On March 7, 2019, the U.S. Department of Labor (“DOL”) announced a Notice of Proposed Rulemaking (“NPRM”) that proposes a new rule regarding overtime pay. Currently, employees who make less than $455 per week must be paid overtime for all hours worked over 40 per week. Employee who make $455 per week or more may be paid overtime for all hours worked over 40 per week based on their job duties.
However, under the new proposed rule, the standard salary level will increase to $679 per week. In doing so, employees who make less than $679 per week will be required to receive overtime pay for all hours worked over 40 in a workweek. The impact of this proposed rule is significant as it would allow more than a million more American workers to receive overtime pay.
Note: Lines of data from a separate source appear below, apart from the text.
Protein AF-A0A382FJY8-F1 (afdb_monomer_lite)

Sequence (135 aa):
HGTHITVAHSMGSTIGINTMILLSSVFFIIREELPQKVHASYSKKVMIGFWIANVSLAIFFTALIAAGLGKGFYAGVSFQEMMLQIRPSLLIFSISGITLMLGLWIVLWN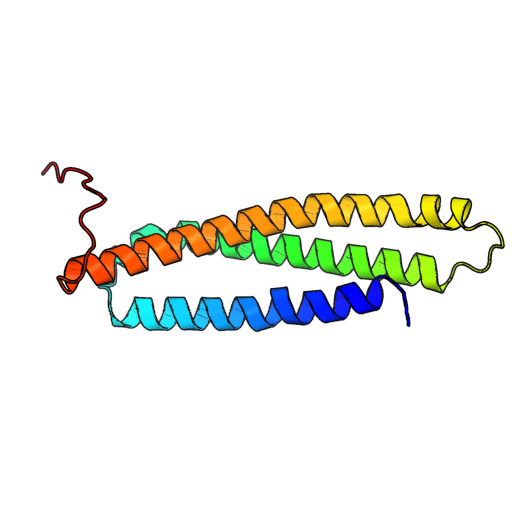AFRLTSEIMRRNGLAPMAYLPTQDK

Foldseek 3Di:
DPALLVVLVVCCCVQVPVVVVVLVVLVVVLVVQDDPVLCVVLVVLLVQLVVQQVVLNVQLSVLSVLLRVLVVPDPDPDPVVSCVNSVVSVVSNVVSVVSNVVSVCSNVVSSVVSVQVSCVVVVNHDPDDDDDDDD

Secondary structure (DSSP, 8-state):
--SHHHHHHHHIIIIIIIHHHHHHHHHHHHHHHS-HHHHHHHHHHHHHHHHHHHHHHHHHHHHHHHHHHHHHH---S-HHHHHHHHHHHHHHHHHHHHHHHHHHHHHHHHHHHHHHHHHHHTT---S--------

InterPro domains:
  IPR036927 Cytochrome c oxidase-like, subunit I superfamily [G3DSA:1.20.210.10] (1-122)
  IPR036927 Cytochrome c oxidase-like, subunit I superfamily [SSF81442] (1-114)

pLDDT: mean 85.67, std 12.99, range [36.25, 97.62]

Radius of gyration: 20.51 Å; chains: 1; bounding box: 43×27×62 Å

Organism: NCBI:txid408172

Structure (mmCIF, N/CA/C/O backbone):
data_AF-A0A382FJY8-F1
#
_entry.id   AF-A0A382FJY8-F1
#
loop_
_atom_site.group_PDB
_atom_site.id
_atom_site.type_symbol
_atom_site.label_atom_id
_atom_site.label_alt_id
_atom_site.label_comp_id
_atom_site.label_asym_id
_atom_site.label_entity_id
_atom_site.label_seq_id
_atom_site.pdbx_PDB_ins_code
_atom_site.Cartn_x
_atom_site.Cartn_y
_atom_site.Cartn_z
_atom_site.occupancy
_atom_site.B_iso_or_equiv
_atom_site.auth_seq_id
_atom_site.auth_comp_id
_atom_site.auth_asym_id
_atom_site.auth_atom_id
_atom_site.pdbx_PDB_model_num
ATOM 1 N N . HIS A 1 1 ? 7.632 -14.263 -18.280 1.00 54.00 1 HIS A N 1
ATOM 2 C CA . HIS A 1 1 ? 7.998 -14.965 -17.027 1.00 54.00 1 HIS A CA 1
ATOM 3 C C . HIS A 1 1 ? 9.357 -14.432 -16.565 1.00 54.00 1 HIS A C 1
ATOM 5 O O . HIS A 1 1 ? 10.155 -14.102 -17.431 1.00 54.00 1 HIS A O 1
ATOM 11 N N . GLY A 1 2 ? 9.612 -14.252 -15.261 1.00 67.75 2 GLY A N 1
ATOM 12 C CA . GLY A 1 2 ? 10.889 -13.680 -14.769 1.00 67.75 2 GLY A CA 1
ATOM 13 C C . GLY A 1 2 ? 11.023 -12.145 -14.860 1.00 67.75 2 GLY A C 1
ATOM 14 O O . GLY A 1 2 ? 12.134 -11.601 -14.866 1.00 67.75 2 GLY A O 1
ATOM 15 N N . THR A 1 3 ? 9.899 -11.427 -14.947 1.00 81.44 3 THR A N 1
ATOM 16 C CA . THR A 1 3 ? 9.844 -9.954 -14.939 1.00 81.44 3 THR A CA 1
ATOM 17 C C . THR A 1 3 ? 9.132 -9.451 -13.687 1.00 81.44 3 THR A C 1
ATOM 19 O O . THR A 1 3 ? 8.475 -10.219 -12.987 1.00 81.44 3 THR A O 1
ATOM 22 N N . HIS A 1 4 ? 9.198 -8.147 -13.421 1.00 83.25 4 HIS A N 1
ATOM 23 C CA . HIS A 1 4 ? 8.492 -7.535 -12.290 1.00 83.25 4 HIS A CA 1
ATOM 24 C C . HIS A 1 4 ? 6.958 -7.700 -12.342 1.00 83.25 4 HIS A C 1
ATOM 26 O O . HIS A 1 4 ? 6.301 -7.484 -11.330 1.00 83.25 4 HIS A O 1
ATOM 32 N N . ILE A 1 5 ? 6.386 -8.187 -13.454 1.00 81.94 5 ILE A N 1
ATOM 33 C CA . ILE A 1 5 ? 4.966 -8.564 -13.550 1.00 81.94 5 ILE A CA 1
ATOM 34 C C . ILE A 1 5 ? 4.624 -9.746 -12.633 1.00 81.94 5 ILE A C 1
ATOM 36 O O . ILE A 1 5 ? 3.554 -9.748 -12.034 1.00 81.94 5 ILE A O 1
ATOM 40 N N . THR A 1 6 ? 5.505 -10.743 -12.472 1.00 84.44 6 THR A N 1
ATOM 41 C CA . THR A 1 6 ? 5.211 -11.872 -11.565 1.00 84.44 6 THR A CA 1
ATOM 42 C C . THR A 1 6 ? 5.177 -11.414 -10.112 1.00 84.44 6 THR A C 1
ATOM 44 O O . THR A 1 6 ? 4.350 -11.885 -9.338 1.00 84.44 6 THR A O 1
ATOM 47 N N . VAL A 1 7 ? 6.036 -10.449 -9.767 1.00 83.88 7 VAL A N 1
ATOM 48 C CA . VAL A 1 7 ? 6.038 -9.785 -8.460 1.00 83.88 7 VAL A CA 1
ATOM 49 C C . VAL A 1 7 ? 4.777 -8.935 -8.288 1.00 83.88 7 VAL A C 1
ATOM 51 O O . VAL A 1 7 ? 4.133 -9.023 -7.250 1.00 83.88 7 VAL A O 1
ATOM 54 N N . ALA A 1 8 ? 4.372 -8.174 -9.313 1.00 86.62 8 ALA A N 1
ATOM 55 C CA . ALA A 1 8 ? 3.129 -7.398 -9.291 1.00 86.62 8 ALA A CA 1
ATOM 56 C C . ALA A 1 8 ? 1.907 -8.292 -9.048 1.00 86.62 8 ALA A C 1
ATOM 58 O O . ALA A 1 8 ? 1.063 -7.972 -8.218 1.00 86.62 8 ALA A O 1
ATOM 59 N N . HIS A 1 9 ? 1.828 -9.428 -9.743 1.00 86.38 9 HIS A N 1
ATOM 60 C CA . HIS A 1 9 ? 0.731 -10.378 -9.606 1.00 86.38 9 HIS A CA 1
ATOM 61 C C . HIS A 1 9 ? 0.673 -10.990 -8.200 1.00 86.38 9 HIS A C 1
ATOM 63 O O . HIS A 1 9 ? -0.372 -10.938 -7.549 1.00 86.38 9 HIS A O 1
ATOM 69 N N . SER A 1 10 ? 1.797 -11.520 -7.700 1.00 89.50 10 SER A N 1
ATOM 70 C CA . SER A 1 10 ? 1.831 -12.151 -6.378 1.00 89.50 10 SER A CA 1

The NPRM proposes the following:
- Increase the minimum salary for exempt employees to $679 per week;
- Increase the total annual compensation requirement for highly compensated employees to $147,414 per year;
- Periodic review to update the salary threshold;
- Allow employers to use nondiscretionary bonuses and incentive payments (including commissions) that are paid annually or more frequently to satisfy up to 10% of the standard salary level; and
- No automatic adjustments to the salary threshold.
The NPRM does not propose changes to:
- Overtime protections for:
- Police officers;
- Fire fighters;
- Laborers (i.e. non-management production-line employees); and
- Non-management employees in maintenance, construction, and similar occupations; or
- Changes to the job duties test.
What Does This Mean For Employers?
If this NPRM is adopted into a Final Rule, employers should be prepared to increase the minimum salary for exempt employees to $679 per week and pay employees who make less than $679 per week overtime pay for all hours worked over 40 in a workweek.